Stored items from a collection

'''

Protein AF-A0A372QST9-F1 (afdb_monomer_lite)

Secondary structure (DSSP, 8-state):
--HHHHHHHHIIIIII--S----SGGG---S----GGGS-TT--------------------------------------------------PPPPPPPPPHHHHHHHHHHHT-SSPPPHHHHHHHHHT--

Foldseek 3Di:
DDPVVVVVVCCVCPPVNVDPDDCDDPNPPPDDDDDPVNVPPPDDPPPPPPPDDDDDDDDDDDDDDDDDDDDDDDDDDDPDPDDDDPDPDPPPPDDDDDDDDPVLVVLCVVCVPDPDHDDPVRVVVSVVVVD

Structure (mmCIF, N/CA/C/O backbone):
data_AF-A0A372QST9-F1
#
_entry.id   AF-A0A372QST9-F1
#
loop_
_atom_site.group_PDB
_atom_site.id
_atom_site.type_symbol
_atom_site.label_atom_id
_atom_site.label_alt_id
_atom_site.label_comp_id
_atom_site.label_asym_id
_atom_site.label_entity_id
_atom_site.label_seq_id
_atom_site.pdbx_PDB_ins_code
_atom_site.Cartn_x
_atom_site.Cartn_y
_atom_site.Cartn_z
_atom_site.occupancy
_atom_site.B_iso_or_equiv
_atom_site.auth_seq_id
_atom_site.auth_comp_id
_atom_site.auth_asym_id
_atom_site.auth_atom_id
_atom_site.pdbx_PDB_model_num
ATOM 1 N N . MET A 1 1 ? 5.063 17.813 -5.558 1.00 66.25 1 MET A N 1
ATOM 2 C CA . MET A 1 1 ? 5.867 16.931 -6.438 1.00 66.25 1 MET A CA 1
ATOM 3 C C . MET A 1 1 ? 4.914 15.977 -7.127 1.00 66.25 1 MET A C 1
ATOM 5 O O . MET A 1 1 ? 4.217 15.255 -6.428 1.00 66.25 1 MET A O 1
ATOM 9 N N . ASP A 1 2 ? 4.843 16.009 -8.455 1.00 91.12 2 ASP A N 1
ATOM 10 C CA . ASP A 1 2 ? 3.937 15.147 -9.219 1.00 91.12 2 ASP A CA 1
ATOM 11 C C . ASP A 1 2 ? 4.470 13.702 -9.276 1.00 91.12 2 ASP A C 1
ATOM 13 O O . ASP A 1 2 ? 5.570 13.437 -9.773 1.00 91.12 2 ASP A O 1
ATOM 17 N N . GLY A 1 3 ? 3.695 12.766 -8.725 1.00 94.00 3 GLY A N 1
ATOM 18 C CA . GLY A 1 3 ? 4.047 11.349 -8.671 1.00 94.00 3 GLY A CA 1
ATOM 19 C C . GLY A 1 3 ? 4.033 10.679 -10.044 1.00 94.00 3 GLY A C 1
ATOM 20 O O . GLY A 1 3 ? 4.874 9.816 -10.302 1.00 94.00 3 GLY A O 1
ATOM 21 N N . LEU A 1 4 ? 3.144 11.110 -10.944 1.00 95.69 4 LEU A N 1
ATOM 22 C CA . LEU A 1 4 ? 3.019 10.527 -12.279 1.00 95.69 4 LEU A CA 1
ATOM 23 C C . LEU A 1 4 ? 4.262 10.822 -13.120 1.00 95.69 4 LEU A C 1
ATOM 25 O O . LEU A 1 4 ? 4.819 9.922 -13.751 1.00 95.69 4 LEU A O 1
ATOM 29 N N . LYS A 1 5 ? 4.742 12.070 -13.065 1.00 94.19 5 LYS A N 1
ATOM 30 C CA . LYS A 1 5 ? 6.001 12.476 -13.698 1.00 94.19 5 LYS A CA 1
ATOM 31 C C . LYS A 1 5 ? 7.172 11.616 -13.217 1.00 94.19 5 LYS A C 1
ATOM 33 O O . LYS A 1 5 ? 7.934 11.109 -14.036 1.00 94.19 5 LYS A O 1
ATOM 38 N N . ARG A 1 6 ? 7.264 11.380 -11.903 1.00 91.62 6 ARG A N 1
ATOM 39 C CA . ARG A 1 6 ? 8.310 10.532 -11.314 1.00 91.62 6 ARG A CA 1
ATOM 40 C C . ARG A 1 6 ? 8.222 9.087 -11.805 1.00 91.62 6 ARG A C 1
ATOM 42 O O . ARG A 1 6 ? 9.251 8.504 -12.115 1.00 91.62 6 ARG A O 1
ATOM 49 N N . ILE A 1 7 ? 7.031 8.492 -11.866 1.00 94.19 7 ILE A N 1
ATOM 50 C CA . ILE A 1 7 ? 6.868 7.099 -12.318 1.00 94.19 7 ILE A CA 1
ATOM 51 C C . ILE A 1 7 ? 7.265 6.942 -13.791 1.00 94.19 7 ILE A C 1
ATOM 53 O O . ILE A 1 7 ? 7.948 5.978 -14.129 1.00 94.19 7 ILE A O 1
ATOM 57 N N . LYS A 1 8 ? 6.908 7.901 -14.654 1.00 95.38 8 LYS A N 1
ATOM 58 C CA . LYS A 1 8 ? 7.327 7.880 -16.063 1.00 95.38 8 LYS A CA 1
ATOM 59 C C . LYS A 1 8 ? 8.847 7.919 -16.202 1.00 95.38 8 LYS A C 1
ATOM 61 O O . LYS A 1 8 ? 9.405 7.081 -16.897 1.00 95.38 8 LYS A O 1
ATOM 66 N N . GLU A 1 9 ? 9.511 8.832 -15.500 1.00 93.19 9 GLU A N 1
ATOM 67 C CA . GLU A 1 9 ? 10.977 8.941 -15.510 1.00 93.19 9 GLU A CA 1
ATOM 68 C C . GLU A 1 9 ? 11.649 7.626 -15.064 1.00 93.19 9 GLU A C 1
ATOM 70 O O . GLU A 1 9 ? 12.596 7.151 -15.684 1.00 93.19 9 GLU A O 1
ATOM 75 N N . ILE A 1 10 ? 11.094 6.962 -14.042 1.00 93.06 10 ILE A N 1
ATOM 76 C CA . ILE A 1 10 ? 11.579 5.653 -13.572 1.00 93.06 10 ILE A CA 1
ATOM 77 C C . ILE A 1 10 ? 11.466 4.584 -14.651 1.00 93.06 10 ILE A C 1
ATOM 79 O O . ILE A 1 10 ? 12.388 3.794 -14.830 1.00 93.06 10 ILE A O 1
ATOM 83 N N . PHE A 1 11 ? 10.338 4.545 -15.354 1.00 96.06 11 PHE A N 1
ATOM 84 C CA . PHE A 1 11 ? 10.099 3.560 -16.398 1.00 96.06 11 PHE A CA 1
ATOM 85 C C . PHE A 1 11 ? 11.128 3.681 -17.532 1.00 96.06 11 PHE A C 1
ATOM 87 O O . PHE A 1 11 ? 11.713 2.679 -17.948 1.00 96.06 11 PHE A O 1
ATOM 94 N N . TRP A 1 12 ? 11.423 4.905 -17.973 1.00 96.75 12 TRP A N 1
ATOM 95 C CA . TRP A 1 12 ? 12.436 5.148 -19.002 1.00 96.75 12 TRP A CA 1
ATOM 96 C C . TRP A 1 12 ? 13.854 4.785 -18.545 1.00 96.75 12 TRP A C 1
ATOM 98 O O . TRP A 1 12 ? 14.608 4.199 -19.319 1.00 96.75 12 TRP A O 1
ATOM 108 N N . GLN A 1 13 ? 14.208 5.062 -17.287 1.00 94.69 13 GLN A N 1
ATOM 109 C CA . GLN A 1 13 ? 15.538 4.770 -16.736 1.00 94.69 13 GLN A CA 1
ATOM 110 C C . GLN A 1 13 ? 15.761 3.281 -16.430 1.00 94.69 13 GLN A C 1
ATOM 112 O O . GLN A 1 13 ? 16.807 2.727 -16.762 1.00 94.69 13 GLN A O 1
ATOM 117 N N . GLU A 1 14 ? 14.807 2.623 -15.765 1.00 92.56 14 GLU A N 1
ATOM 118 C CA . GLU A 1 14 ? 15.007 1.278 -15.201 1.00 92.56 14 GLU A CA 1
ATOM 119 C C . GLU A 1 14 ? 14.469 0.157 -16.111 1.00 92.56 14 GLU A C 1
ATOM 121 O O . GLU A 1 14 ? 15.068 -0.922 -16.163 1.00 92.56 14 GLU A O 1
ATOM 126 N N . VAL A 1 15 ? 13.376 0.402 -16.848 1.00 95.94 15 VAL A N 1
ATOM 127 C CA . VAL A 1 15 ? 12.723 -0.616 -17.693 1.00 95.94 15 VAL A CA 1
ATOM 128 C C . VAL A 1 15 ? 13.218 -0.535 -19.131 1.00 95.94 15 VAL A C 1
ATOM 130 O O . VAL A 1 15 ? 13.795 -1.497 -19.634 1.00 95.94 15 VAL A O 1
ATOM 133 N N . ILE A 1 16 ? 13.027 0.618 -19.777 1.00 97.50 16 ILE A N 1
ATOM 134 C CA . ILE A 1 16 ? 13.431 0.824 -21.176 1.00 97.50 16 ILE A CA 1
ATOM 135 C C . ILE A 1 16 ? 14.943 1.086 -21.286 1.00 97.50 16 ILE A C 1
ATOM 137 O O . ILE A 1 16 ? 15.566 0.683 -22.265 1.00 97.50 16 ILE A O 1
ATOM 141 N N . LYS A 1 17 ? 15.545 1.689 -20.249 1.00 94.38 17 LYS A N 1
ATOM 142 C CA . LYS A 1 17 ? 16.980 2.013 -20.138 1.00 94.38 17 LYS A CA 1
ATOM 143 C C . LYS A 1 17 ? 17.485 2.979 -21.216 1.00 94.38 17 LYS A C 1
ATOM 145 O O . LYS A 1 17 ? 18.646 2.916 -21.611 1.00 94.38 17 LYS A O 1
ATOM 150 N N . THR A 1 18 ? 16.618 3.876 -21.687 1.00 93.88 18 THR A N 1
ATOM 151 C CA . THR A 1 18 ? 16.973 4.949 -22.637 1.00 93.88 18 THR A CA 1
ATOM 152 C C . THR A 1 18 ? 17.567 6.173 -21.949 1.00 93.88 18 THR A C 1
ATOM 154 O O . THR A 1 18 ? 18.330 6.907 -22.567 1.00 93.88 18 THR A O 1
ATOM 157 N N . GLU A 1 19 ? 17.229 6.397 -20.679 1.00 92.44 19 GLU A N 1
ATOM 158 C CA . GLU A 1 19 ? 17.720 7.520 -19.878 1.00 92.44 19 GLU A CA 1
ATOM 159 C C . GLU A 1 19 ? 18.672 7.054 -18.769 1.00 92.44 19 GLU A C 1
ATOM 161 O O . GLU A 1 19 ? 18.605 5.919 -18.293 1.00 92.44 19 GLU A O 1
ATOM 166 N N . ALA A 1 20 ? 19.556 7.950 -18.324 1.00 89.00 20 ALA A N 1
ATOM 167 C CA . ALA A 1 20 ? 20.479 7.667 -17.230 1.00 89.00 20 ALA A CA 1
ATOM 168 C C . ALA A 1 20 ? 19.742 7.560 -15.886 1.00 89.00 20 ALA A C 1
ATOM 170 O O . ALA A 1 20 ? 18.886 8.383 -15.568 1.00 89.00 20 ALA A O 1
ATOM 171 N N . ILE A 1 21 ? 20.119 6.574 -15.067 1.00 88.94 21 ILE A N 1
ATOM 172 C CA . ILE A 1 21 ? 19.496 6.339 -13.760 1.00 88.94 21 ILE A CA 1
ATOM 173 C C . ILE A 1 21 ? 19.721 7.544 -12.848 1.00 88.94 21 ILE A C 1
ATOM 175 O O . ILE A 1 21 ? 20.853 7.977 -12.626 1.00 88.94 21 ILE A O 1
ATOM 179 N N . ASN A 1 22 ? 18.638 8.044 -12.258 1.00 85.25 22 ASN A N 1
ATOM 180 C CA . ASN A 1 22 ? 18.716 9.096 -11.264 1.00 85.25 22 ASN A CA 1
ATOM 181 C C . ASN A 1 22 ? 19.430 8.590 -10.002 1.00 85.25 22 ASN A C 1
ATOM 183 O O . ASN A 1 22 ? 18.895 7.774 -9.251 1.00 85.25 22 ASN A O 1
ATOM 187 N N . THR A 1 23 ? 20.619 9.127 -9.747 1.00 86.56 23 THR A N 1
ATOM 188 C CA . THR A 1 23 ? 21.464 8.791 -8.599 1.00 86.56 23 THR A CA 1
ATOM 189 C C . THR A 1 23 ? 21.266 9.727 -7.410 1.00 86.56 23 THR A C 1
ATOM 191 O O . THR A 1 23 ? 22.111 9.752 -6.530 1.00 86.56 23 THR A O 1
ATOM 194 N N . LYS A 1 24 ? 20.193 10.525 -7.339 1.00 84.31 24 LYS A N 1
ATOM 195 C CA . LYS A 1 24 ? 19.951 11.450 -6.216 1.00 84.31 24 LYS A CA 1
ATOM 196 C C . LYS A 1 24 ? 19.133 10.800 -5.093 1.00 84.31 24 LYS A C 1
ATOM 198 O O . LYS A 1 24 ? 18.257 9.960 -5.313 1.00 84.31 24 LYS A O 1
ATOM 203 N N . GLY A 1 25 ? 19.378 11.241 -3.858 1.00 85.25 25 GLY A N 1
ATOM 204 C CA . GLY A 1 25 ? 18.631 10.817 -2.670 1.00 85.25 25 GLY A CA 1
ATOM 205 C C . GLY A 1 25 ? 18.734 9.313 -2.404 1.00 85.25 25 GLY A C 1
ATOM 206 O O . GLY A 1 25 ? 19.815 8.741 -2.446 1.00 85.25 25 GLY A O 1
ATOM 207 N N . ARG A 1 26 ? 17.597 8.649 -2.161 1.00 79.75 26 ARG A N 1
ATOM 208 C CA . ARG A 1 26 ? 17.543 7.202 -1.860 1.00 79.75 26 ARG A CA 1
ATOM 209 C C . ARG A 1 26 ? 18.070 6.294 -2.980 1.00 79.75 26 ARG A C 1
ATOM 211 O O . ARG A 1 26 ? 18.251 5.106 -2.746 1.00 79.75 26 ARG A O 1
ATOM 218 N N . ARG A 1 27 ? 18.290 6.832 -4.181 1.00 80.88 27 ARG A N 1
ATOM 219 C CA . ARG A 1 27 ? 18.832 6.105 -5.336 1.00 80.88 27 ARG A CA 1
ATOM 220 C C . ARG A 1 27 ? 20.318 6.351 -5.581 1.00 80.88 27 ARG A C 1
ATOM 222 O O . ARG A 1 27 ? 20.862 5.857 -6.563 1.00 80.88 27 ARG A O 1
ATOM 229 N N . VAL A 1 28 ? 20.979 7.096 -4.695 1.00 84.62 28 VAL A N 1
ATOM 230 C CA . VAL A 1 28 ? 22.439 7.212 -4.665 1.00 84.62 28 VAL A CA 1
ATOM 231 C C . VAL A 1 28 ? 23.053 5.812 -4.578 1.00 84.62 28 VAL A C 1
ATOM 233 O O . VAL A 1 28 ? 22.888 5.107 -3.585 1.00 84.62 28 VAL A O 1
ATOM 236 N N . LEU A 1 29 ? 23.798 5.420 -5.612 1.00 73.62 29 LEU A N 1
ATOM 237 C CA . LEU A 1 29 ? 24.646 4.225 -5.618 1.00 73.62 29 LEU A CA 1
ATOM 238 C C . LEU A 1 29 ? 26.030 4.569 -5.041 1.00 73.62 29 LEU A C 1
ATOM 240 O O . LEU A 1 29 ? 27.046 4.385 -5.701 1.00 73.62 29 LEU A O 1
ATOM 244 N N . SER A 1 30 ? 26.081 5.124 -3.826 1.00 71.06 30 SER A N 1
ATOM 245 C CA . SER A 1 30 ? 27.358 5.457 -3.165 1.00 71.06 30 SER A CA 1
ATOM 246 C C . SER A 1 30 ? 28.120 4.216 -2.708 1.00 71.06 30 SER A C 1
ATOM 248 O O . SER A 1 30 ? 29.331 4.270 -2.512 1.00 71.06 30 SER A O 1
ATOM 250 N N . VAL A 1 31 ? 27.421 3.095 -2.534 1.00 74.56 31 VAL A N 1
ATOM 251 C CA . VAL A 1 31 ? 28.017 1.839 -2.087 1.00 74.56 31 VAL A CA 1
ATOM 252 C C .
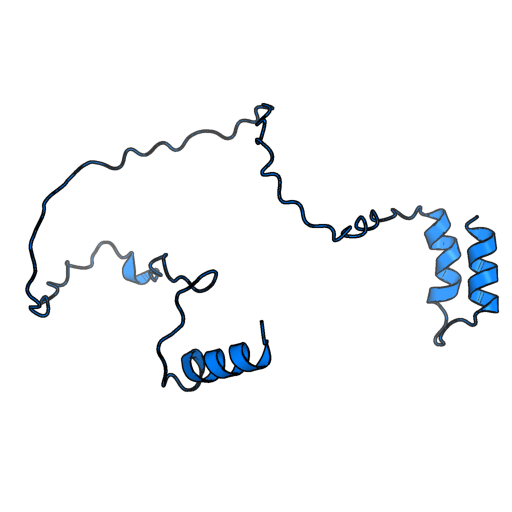 VAL A 1 31 ? 28.334 0.975 -3.302 1.00 74.56 31 VAL A C 1
ATOM 254 O O . VAL A 1 31 ? 27.435 0.560 -4.037 1.00 74.56 31 VAL A O 1
ATOM 257 N N . MET A 1 32 ? 29.619 0.669 -3.495 1.00 73.44 32 MET A N 1
ATOM 258 C CA . MET A 1 32 ? 30.051 -0.340 -4.461 1.00 73.44 32 MET A CA 1
ATOM 259 C C . MET A 1 32 ? 29.451 -1.697 -4.084 1.00 73.44 32 MET A C 1
ATOM 261 O O . MET A 1 32 ? 29.772 -2.266 -3.043 1.00 73.44 32 MET A O 1
ATOM 265 N N . LYS A 1 33 ? 28.58
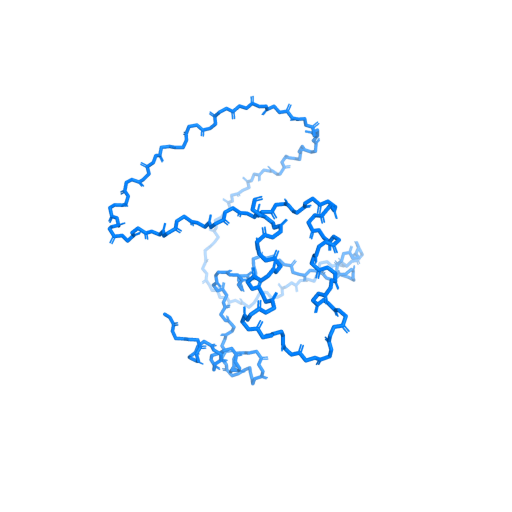7 -2.236 -4.947 1.00 79.62 33 LYS A N 1
ATOM 266 C CA . LYS A 1 33 ? 28.054 -3.593 -4.792 1.00 79.62 33 LYS A CA 1
ATOM 267 C C . LYS A 1 33 ? 29.100 -4.578 -5.305 1.00 79.62 33 LYS A C 1
ATOM 269 O O . LYS A 1 33 ? 29.308 -4.679 -6.511 1.00 79.62 33 LYS A O 1
ATOM 274 N N . THR A 1 34 ? 29.754 -5.296 -4.404 1.00 82.88 34 THR A N 1
ATOM 275 C CA . THR A 1 34 ? 30.673 -6.389 -4.743 1.00 82.88 34 THR A CA 1
ATOM 276 C C . THR A 1 34 ? 29.942 -7.728 -4.653 1.00 82.88 34 THR A C 1
ATOM 278 O O . THR A 1 34 ? 29.095 -7.932 -3.782 1.00 82.88 34 THR A O 1
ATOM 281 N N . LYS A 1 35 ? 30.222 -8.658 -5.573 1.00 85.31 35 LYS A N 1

'''

*EXERCISE REQUIREMENTS:* Your reply is to repeat, unchanged, the lines above running from the one with "ATOM 130 O O" up to and including the one with "ATOM 158 C CA".

*TASK RESPONSE:*
ATOM 130 O O . VAL A 1 15 ? 13.795 -1.497 -19.634 1.00 95.94 15 VAL A O 1
ATOM 133 N N . ILE A 1 16 ? 13.027 0.618 -19.777 1.00 97.50 16 ILE A N 1
ATOM 134 C CA . ILE A 1 16 ? 13.431 0.824 -21.176 1.00 97.50 16 ILE A CA 1
ATOM 135 C C . ILE A 1 16 ? 14.943 1.086 -21.286 1.00 97.50 16 ILE A C 1
ATOM 137 O O . ILE A 1 16 ? 15.566 0.683 -22.265 1.00 97.50 16 ILE A O 1
ATOM 141 N N . LYS A 1 17 ? 15.545 1.689 -20.249 1.00 94.38 17 LYS A N 1
ATOM 142 C CA . LYS A 1 17 ? 16.980 2.013 -20.138 1.00 94.38 17 LYS A CA 1
ATOM 143 C C . LYS A 1 17 ? 17.485 2.979 -21.216 1.00 94.38 17 LYS A C 1
ATOM 145 O O . LYS A 1 17 ? 18.646 2.916 -21.611 1.00 94.38 17 LYS A O 1
ATOM 150 N N . THR A 1 18 ? 16.618 3.876 -21.687 1.00 93.88 18 THR A N 1
ATOM 151 C CA . THR A 1 18 ? 16.973 4.949 -22.637 1.00 93.88 18 THR A CA 1
ATOM 152 C C . THR A 1 18 ? 17.567 6.173 -21.949 1.00 93.88 18 THR A C 1
ATOM 154 O O . THR A 1 18 ? 18.330 6.907 -22.567 1.00 93.88 18 THR A O 1
ATOM 157 N N . GLU A 1 19 ? 17.229 6.397 -20.679 1.00 92.44 19 GLU A N 1
ATOM 158 C CA . GLU A 1 19 ? 17.720 7.520 -19.878 1.00 92.44 19 GLU A CA 1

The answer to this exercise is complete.